The second shooting happened Saturday morning in Chandler after police received multiple 911 calls about a domestic incident in the 900 block of East Laredo Street, near McQueen and Ray roads. Chandler police said the calls came shortly after 10 a.m. from neighbors and from a woman at the scene. Officers arrived about 10 minutes later. Police said the first officer saw Partridge in the front yard with a shotgun and saw a woman sitting in a nearby vehicle. Chandler police spokesperson Marysol Green said the officer repeatedly ordered Partridge to drop the weapon before firing multiple rounds. Officers began lifesaving measures until Chandler Fire Department crews arrived. Fire personnel pronounced Partridge dead at the scene.
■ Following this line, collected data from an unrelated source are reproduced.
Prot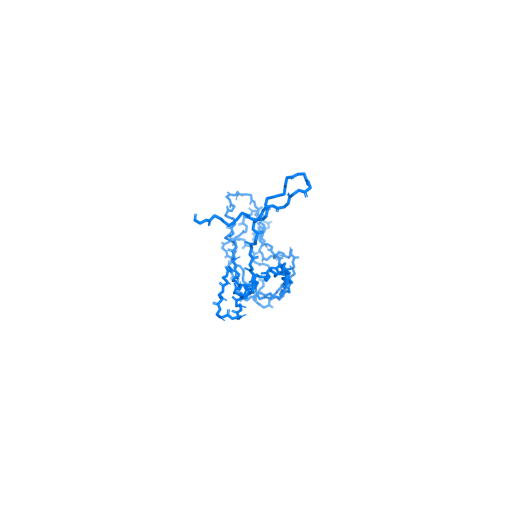ein AF-K1RZK5-F1 (afdb_monomer_lite)

Sequence (128 aa):
MSINITGSLVTVEVKETYKKPKLDTSKNPCNVKAVKDGVITRIQAYNGRPVVTKGSGVVNGQILVSGLDETKQGDMRYLRANAKVYADITEQQTLSIPKKVTYSYADENYVDRKNFRFLWLDFPCNLA

Radius of gyration: 31.54 Å; chains: 1; bounding box: 80×45×73 Å

Secondary structure (DSSP, 8-state):
-EEEEETTEEEEE----PPPPP-----S-B-EE-SS-EEEEEEEEEESEE---TT-EE-TT-EEEESEEE-TTS-EEE-B-EEEEEEE-------------------TT-----EEEETTEEEE----

InterPro domains:
  IPR010690 Putative stage IV sporulation YqfD [PF06898] (2-117)

pLDDT: mean 76.87, std 15.56, range [40.69, 95.62]

Structure (mmCIF, N/CA/C/O backbone):
data_AF-K1RZK5-F1
#
_entry.id   AF-K1RZK5-F1
#
loop_
_atom_site.group_PDB
_atom_site.id
_atom_site.type_symbol
_atom_site.label_atom_id
_atom_site.label_alt_id
_atom_site.label_comp_id
_atom_site.label_asym_id
_atom_site.label_entity_id
_atom_site.label_seq_id
_atom_site.pdbx_PDB_ins_code
_atom_site.Cartn_x
_atom_site.Cartn_y
_atom_site.Cartn_z
_atom_site.occupancy
_atom_site.B_iso_or_equiv
_atom_site.auth_seq_id
_atom_site.auth_comp_id
_atom_site.auth_asym_id
_atom_site.auth_atom_id
_atom_site.pdbx_PDB_model_num
ATOM 1 N N . MET A 1 1 ? 21.182 1.867 -12.025 1.00 64.06 1 MET A N 1
ATOM 2 C CA . MET A 1 1 ? 21.275 1.686 -13.482 1.00 64.06 1 MET A CA 1
ATOM 3 C C . MET A 1 1 ? 22.708 1.305 -13.772 1.00 64.06 1 MET A C 1
ATOM 5 O O . MET A 1 1 ? 23.595 2.037 -13.348 1.00 64.06 1 MET A O 1
ATOM 9 N N . SER A 1 2 ? 22.914 0.153 -14.393 1.00 72.31 2 SER A N 1
ATOM 10 C CA . SER A 1 2 ? 24.224 -0.345 -14.823 1.00 72.31 2 SER A CA 1
ATOM 11 C C . SER A 1 2 ? 24.226 -0.426 -16.345 1.00 72.31 2 SER A C 1
ATOM 13 O O . SER A 1 2 ? 23.207 -0.764 -16.948 1.00 72.31 2 SER A O 1
ATOM 15 N N . ILE A 1 3 ? 25.358 -0.083 -16.957 1.00 71.25 3 ILE A N 1
ATOM 16 C CA . ILE A 1 3 ? 25.577 -0.215 -18.396 1.00 71.25 3 ILE A CA 1
ATOM 17 C C . ILE A 1 3 ? 26.769 -1.146 -18.562 1.00 71.25 3 ILE A C 1
ATOM 19 O O . ILE A 1 3 ? 27.879 -0.801 -18.160 1.00 71.25 3 ILE A O 1
ATOM 23 N N . ASN A 1 4 ? 26.522 -2.323 -19.125 1.00 73.06 4 ASN A N 1
ATOM 24 C CA . ASN A 1 4 ? 27.556 -3.295 -19.453 1.00 73.06 4 ASN A CA 1
ATOM 25 C C . ASN A 1 4 ? 27.767 -3.284 -20.966 1.00 73.06 4 ASN A C 1
ATOM 27 O O . ASN A 1 4 ? 26.810 -3.414 -21.729 1.00 73.06 4 ASN A O 1
ATOM 31 N N . ILE A 1 5 ? 29.016 -3.116 -21.394 1.00 70.94 5 ILE A N 1
ATOM 32 C CA . ILE A 1 5 ? 29.399 -3.112 -22.807 1.00 70.94 5 ILE A CA 1
ATOM 33 C C . ILE A 1 5 ? 30.175 -4.401 -23.070 1.00 70.94 5 ILE A C 1
ATOM 35 O O . ILE A 1 5 ? 31.196 -4.657 -22.433 1.00 70.94 5 ILE A O 1
ATOM 39 N N . THR A 1 6 ? 29.687 -5.228 -23.990 1.00 75.75 6 THR A N 1
ATOM 40 C CA . THR A 1 6 ? 30.351 -6.464 -24.419 1.00 75.75 6 THR A CA 1
ATOM 41 C C . THR A 1 6 ? 30.512 -6.427 -25.933 1.00 75.75 6 THR A C 1
ATOM 43 O O . THR A 1 6 ? 29.574 -6.691 -26.686 1.00 75.75 6 THR A O 1
ATOM 46 N N . GLY A 1 7 ? 31.705 -6.044 -26.393 1.00 77.69 7 GLY A N 1
ATOM 47 C CA . GLY A 1 7 ? 31.960 -5.786 -27.811 1.00 77.69 7 GLY A CA 1
ATOM 48 C C . GLY A 1 7 ? 31.090 -4.634 -28.329 1.00 77.69 7 GLY A C 1
ATOM 49 O O . GLY A 1 7 ? 31.209 -3.511 -27.850 1.00 77.69 7 GLY A O 1
ATOM 50 N N . SER A 1 8 ? 30.205 -4.925 -29.288 1.00 76.00 8 SER A N 1
ATOM 51 C CA . SER A 1 8 ? 29.239 -3.965 -29.857 1.00 76.00 8 SER A CA 1
ATOM 52 C C . SER A 1 8 ? 27.855 -4.006 -29.177 1.00 76.00 8 SER A C 1
ATOM 54 O O . SER A 1 8 ? 26.996 -3.174 -29.466 1.00 76.00 8 SER A O 1
ATOM 56 N N . LEU A 1 9 ? 27.624 -4.948 -28.253 1.00 56.38 9 LEU A N 1
ATOM 57 C CA . LEU A 1 9 ? 26.363 -5.065 -27.521 1.00 56.38 9 LEU A CA 1
ATOM 58 C C . LEU A 1 9 ? 26.415 -4.247 -26.225 1.00 56.38 9 LEU A C 1
ATOM 60 O O . LEU A 1 9 ? 27.340 -4.393 -25.425 1.00 56.38 9 LEU A O 1
ATOM 64 N N . VAL A 1 10 ? 25.393 -3.420 -26.000 1.00 70.25 10 VAL A N 1
ATOM 65 C CA . VAL A 1 10 ? 25.227 -2.644 -24.766 1.00 70.25 10 VAL A CA 1
ATOM 66 C C . VAL A 1 10 ? 23.983 -3.126 -24.030 1.00 70.25 10 VAL A C 1
ATOM 68 O O . VAL A 1 10 ? 22.868 -2.993 -24.534 1.00 70.25 10 VAL A O 1
ATOM 71 N N . THR A 1 11 ? 24.174 -3.648 -22.821 1.00 72.31 11 THR A N 1
ATOM 72 C CA . THR A 1 11 ? 23.096 -4.103 -21.936 1.00 72.31 11 THR A CA 1
ATOM 73 C C . THR A 1 11 ? 22.869 -3.065 -20.844 1.00 72.31 11 THR A C 1
ATOM 75 O O . THR A 1 11 ? 23.784 -2.743 -20.083 1.00 72.31 11 THR A O 1
ATOM 78 N N . VAL A 1 12 ? 21.644 -2.542 -20.759 1.00 74.06 12 VAL A N 1
ATOM 79 C CA . VAL A 1 12 ? 21.235 -1.576 -19.731 1.00 74.06 12 VAL A CA 1
ATOM 80 C C . VAL A 1 12 ? 20.322 -2.267 -18.730 1.00 74.06 12 VAL A C 1
ATOM 82 O O . VAL A 1 12 ? 19.223 -2.696 -19.072 1.00 74.06 12 VAL A O 1
ATOM 85 N N . GLU A 1 13 ? 20.758 -2.337 -17.477 1.00 75.88 13 GLU A N 1
ATOM 86 C CA . GLU A 1 13 ? 19.954 -2.879 -16.384 1.00 75.88 13 GLU A CA 1
ATOM 87 C C . GLU A 1 13 ? 19.302 -1.745 -15.586 1.00 75.88 13 GLU A C 1
ATOM 89 O O . GLU A 1 13 ? 19.966 -0.879 -14.991 1.00 75.88 13 GLU A O 1
ATOM 94 N N . VAL A 1 14 ? 17.970 -1.765 -15.547 1.00 73.31 14 VAL A N 1
ATOM 95 C CA . VAL A 1 14 ? 17.155 -0.847 -14.749 1.00 73.31 14 VAL A CA 1
ATOM 96 C C . VAL A 1 14 ? 16.698 -1.579 -13.492 1.00 73.31 14 VAL A C 1
ATOM 98 O O . VAL A 1 14 ? 15.998 -2.582 -13.563 1.00 73.31 14 VAL A O 1
ATOM 101 N N . LYS A 1 15 ? 17.104 -1.069 -12.326 1.00 77.12 15 LYS A N 1
ATOM 102 C CA . LYS A 1 15 ? 16.688 -1.584 -11.019 1.00 77.12 15 LYS A CA 1
ATOM 103 C C . LYS A 1 15 ? 15.794 -0.562 -10.336 1.00 77.12 15 LYS A C 1
ATOM 105 O O . LYS A 1 15 ? 16.202 0.589 -10.161 1.00 77.12 15 LYS A O 1
ATOM 110 N N . GLU A 1 16 ? 14.613 -0.990 -9.909 1.00 68.00 16 GLU A N 1
ATOM 111 C CA . GLU A 1 16 ? 13.726 -0.150 -9.115 1.00 68.00 16 GLU A CA 1
ATOM 112 C C . GLU A 1 16 ? 14.334 0.130 -7.738 1.00 68.00 16 GLU A C 1
ATOM 114 O O . GLU A 1 16 ? 14.787 -0.768 -7.024 1.00 68.00 16 GLU A O 1
ATOM 119 N N . THR A 1 17 ? 14.358 1.408 -7.365 1.00 71.62 17 THR A N 1
ATOM 120 C CA . THR A 1 17 ? 14.748 1.843 -6.023 1.00 71.62 17 THR A CA 1
ATOM 121 C C . THR A 1 17 ? 13.509 2.332 -5.290 1.00 71.62 17 THR A C 1
ATOM 123 O O . THR A 1 17 ? 12.864 3.284 -5.723 1.00 71.62 17 THR A O 1
ATOM 126 N N . TYR A 1 18 ? 13.196 1.723 -4.147 1.00 69.69 18 TYR A N 1
ATOM 127 C CA . TYR A 1 18 ? 12.135 2.205 -3.270 1.00 69.69 18 TYR A CA 1
ATOM 128 C C . TYR A 1 18 ? 12.674 3.312 -2.356 1.00 69.69 18 TYR A C 1
ATOM 130 O O . TYR A 1 18 ? 13.682 3.149 -1.663 1.00 69.69 18 TYR A O 1
ATOM 138 N N . LYS A 1 19 ? 11.996 4.465 -2.322 1.00 70.81 19 LYS A N 1
ATOM 139 C CA . LYS A 1 19 ? 12.285 5.490 -1.313 1.00 70.81 19 LYS A CA 1
ATOM 140 C C . LYS A 1 19 ? 11.803 4.984 0.044 1.00 70.81 19 LYS A C 1
ATOM 142 O O . LYS A 1 19 ? 10.657 4.560 0.175 1.00 70.81 19 LYS A O 1
ATOM 147 N N . LYS A 1 20 ? 12.666 5.051 1.062 1.00 72.62 20 LYS A N 1
ATOM 148 C CA . LYS A 1 20 ? 12.252 4.767 2.442 1.00 72.62 20 LYS A CA 1
ATOM 149 C C . LYS A 1 20 ? 11.117 5.730 2.823 1.00 72.62 20 LYS A C 1
ATOM 151 O O . LYS A 1 20 ? 11.240 6.928 2.543 1.00 72.62 20 LYS A O 1
ATOM 156 N N . PRO A 1 21 ? 10.025 5.240 3.434 1.00 69.56 21 PRO A N 1
ATOM 157 C CA . PRO A 1 21 ? 8.943 6.109 3.868 1.00 69.56 21 PRO A CA 1
ATOM 158 C C . PRO A 1 21 ? 9.479 7.117 4.888 1.00 69.56 21 PRO A C 1
ATOM 160 O O . PRO A 1 21 ? 10.286 6.770 5.752 1.00 69.56 21 PRO A O 1
ATOM 163 N N . LYS A 1 22 ? 9.041 8.374 4.781 1.00 72.56 22 LYS A N 1
ATOM 164 C CA . LYS A 1 22 ? 9.354 9.387 5.791 1.00 72.56 22 LYS A CA 1
ATOM 165 C C . LYS A 1 22 ? 8.633 9.006 7.082 1.00 72.56 22 LYS A C 1
ATOM 167 O O . LYS A 1 22 ? 7.415 8.848 7.083 1.00 72.56 22 LYS A O 1
ATOM 172 N N . LEU A 1 23 ? 9.388 8.844 8.163 1.00 67.88 23 LEU A N 1
ATOM 173 C CA . LEU A 1 23 ? 8.823 8.671 9.495 1.00 67.88 23 LEU A CA 1
ATOM 174 C C . LEU A 1 23 ? 8.323 10.036 9.959 1.00 67.88 23 LEU A C 1
ATOM 176 O O . LEU A 1 23 ? 9.116 10.939 10.203 1.00 67.88 23 LEU A O 1
ATOM 180 N N . ASP A 1 24 ? 7.006 10.197 10.017 1.00 67.19 24 ASP A N 1
ATOM 181 C CA . ASP A 1 24 ? 6.391 11.411 10.537 1.00 67.19 24 ASP A CA 1
ATOM 182 C C . ASP A 1 24 ? 6.273 11.317 12.069 1.00 67.19 24 ASP A C 1
ATOM 184 O O . ASP A 1 24 ? 5.671 10.377 12.604 1.00 67.19 24 ASP A O 1
ATOM 188 N N . THR A 1 25 ? 6.855 12.280 12.782 1.00 68.12 25 THR A N 1
ATOM 189 C CA . THR A 1 25 ? 6.839 12.372 14.253 1.00 68.12 25 THR A CA 1
ATOM 190 C C . THR A 1 25 ? 5.603 13.107 14.784 1.00 68.12 25 THR A C 1
ATOM 192 O O . THR A 1 25 ? 5.455 13.262 15.997 1.00 68.12 25 THR A O 1
ATOM 195 N N . SER A 1 26 ? 4.704 13.560 13.906 1.00 74.06 26 SER A N 1
ATOM 196 C CA . SER A 1 26 ? 3.487 14.270 14.299 1.00 74.06 26 SER A CA 1
ATOM 197 C C . SER A 1 26 ? 2.602 13.439 15.237 1.00 74.06 26 SER A C 1
ATOM 199 O O . SER A 1 26 ? 2.403 12.237 15.047 1.00 74.06 26 SER A O 1
ATOM 201 N N . LYS A 1 27 ? 2.055 14.086 16.271 1.00 77.75 27 LYS A N 1
ATOM 202 C CA . LYS A 1 27 ? 1.100 13.477 17.216 1.00 77.75 27 LYS A CA 1
ATOM 203 C C . LYS A 1 27 ? -0.359 13.671 16.798 1.00 77.75 27 LYS A C 1
ATOM 205 O O . LYS A 1 27 ? -1.250 13.182 17.487 1.00 77.75 27 LYS A O 1
ATOM 210 N N . ASN A 1 28 ? -0.605 14.370 15.692 1.00 85.50 28 ASN A N 1
ATOM 211 C CA . ASN A 1 28 ? -1.959 14.682 15.259 1.00 85.50 28 ASN A CA 1
ATOM 212 C C . ASN A 1 28 ? -2.705 13.401 14.843 1.00 85.50 28 ASN A C 1
ATOM 214 O O . ASN A 1 28 ? -2.088 12.494 14.268 1.00 85.50 28 ASN A O 1
ATOM 218 N N . PRO A 1 29 ? -4.019 13.313 15.116 1.00 86.25 29 PRO A N 1
ATOM 219 C CA . PRO A 1 29 ? -4.831 12.203 14.639 1.00 86.25 29 PRO A CA 1
ATOM 220 C C . PRO A 1 29 ? -4.815 12.175 13.109 1.00 86.25 29 PRO A C 1
ATOM 222 O O . PRO A 1 29 ? -4.871 13.214 12.449 1.00 86.25 29 PRO A O 1
ATOM 225 N N . CYS A 1 30 ? -4.692 10.981 12.536 1.00 89.31 30 CYS A N 1
ATOM 226 C CA . CYS A 1 30 ? -4.617 10.805 11.092 1.00 89.31 30 CYS A CA 1
ATOM 227 C C . CYS A 1 30 ? -5.163 9.444 10.665 1.00 89.31 30 CYS A C 1
ATOM 229 O O . CYS A 1 30 ? -5.245 8.516 11.469 1.00 89.31 30 CYS A O 1
ATOM 231 N N . ASN A 1 31 ? -5.497 9.344 9.379 1.00 92.44 31 ASN A N 1
ATOM 232 C CA . ASN A 1 31 ? -5.984 8.128 8.738 1.00 92.44 31 ASN A CA 1
ATOM 233 C C . ASN A 1 31 ? -4.900 7.530 7.835 1.00 92.44 31 ASN A C 1
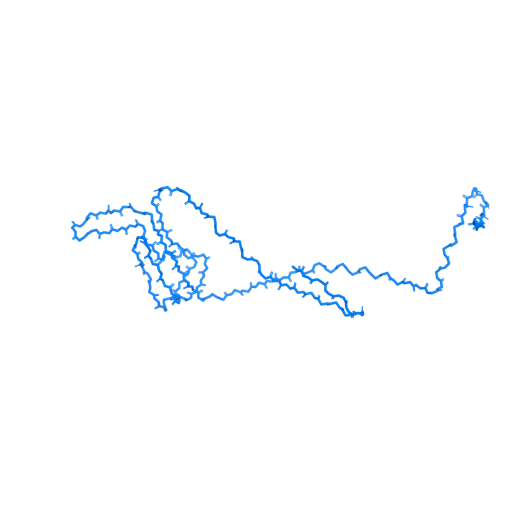ATOM 235 O O . ASN A 1 31 ? -4.085 8.258 7.260 1.00 92.44 31 ASN A O 1
ATOM 239 N N . VAL A 1 32 ? -4.940 6.211 7.642 1.00 91.75 32 VAL A N 1
ATOM 240 C CA . VAL A 1 32 ? -4.143 5.534 6.610 1.00 91.75 32 VAL A CA 1
ATOM 241 C C . VAL A 1 32 ? -4.987 5.442 5.345 1.00 91.75 32 VAL A C 1
ATOM 243 O O . VAL A 1 32 ? -6.065 4.849 5.370 1.00 91.75 32 VAL A O 1
ATOM 246 N N . LYS A 1 33 ? -4.492 6.012 4.243 1.00 93.94 33 LYS A N 1
ATOM 247 C CA . LYS A 1 33 ? -5.159 6.004 2.935 1.00 93.94 33 LYS A CA 1
ATOM 248 C C . LYS A 1 33 ? -4.354 5.246 1.883 1.00 93.94 33 LYS A C 1
ATOM 250 O O . LYS A 1 33 ? -3.123 5.226 1.944 1.00 93.94 33 LYS A O 1
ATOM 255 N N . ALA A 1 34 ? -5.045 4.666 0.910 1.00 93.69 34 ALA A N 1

Investigators had not said whether Partridge fired the shotgun, whether he tried to damage the nearby vehicle or whether police had responded to earlier domestic calls involving him. No officers or bystanders were injured in the Chandler shooting. The Mesa Police Department is leading that investigation as part of the East Valley Critical Incident Response Team, a regional process used when officers are involved in serious incidents. Chandler police identified Partridge as the man killed, but officials had not released more details about the woman in the vehicle or the relationship between the people involved. Authorities also had not announced whether body-camera video, 911 audio or written reports would be released.

The two scenes unfolded in different parts of the Valley but followed a similar pattern: officers were sent to domestic disputes, arrived with reports of weapons and fired after they said the men did not obey commands. The Phoenix shooting centered on a knife and a person being chased outside a home. The Chandler shooting centered on a shotgun and a woman in a nearby vehicle. Both cases are now separated from the officers’ own departments for the main criminal review. That outside review does not decide internal discipline, but it is meant to examine the evidence, interview witnesses and determine whether the shootings violated criminal law.

Neighbors in Chandler described a tense morning after the gunfire. Monique Tep, who lives nearby, said she heard several shots while drinking coffee. “I heard the gunshot, like bang, bang, like four or five times,” Tep said. Another resident, Yvette Lagunes, said she had seen trouble in the area before and had previous encounters with Partridge. Lagunes said one earlier encounter left her family afraid to leave the house. After Saturday’s shooting, she said police vehicles filled the area and the violence added to her family’s decision to leave the neighborhood. Police have not confirmed all of the earlier incidents described by neighbors.

The investigations remain active. The Arizona Department of Public Safety is reviewing the Phoenix shooting, and Mesa police are reviewing the Chandler shooting. Officials had released Partridge’s name in Chandler but had not released the name of the man killed in Phoenix by Sunday, June 28. More information could come through investigative summaries, video releases or agency briefings.

Author note: Last updated June 28, 2026.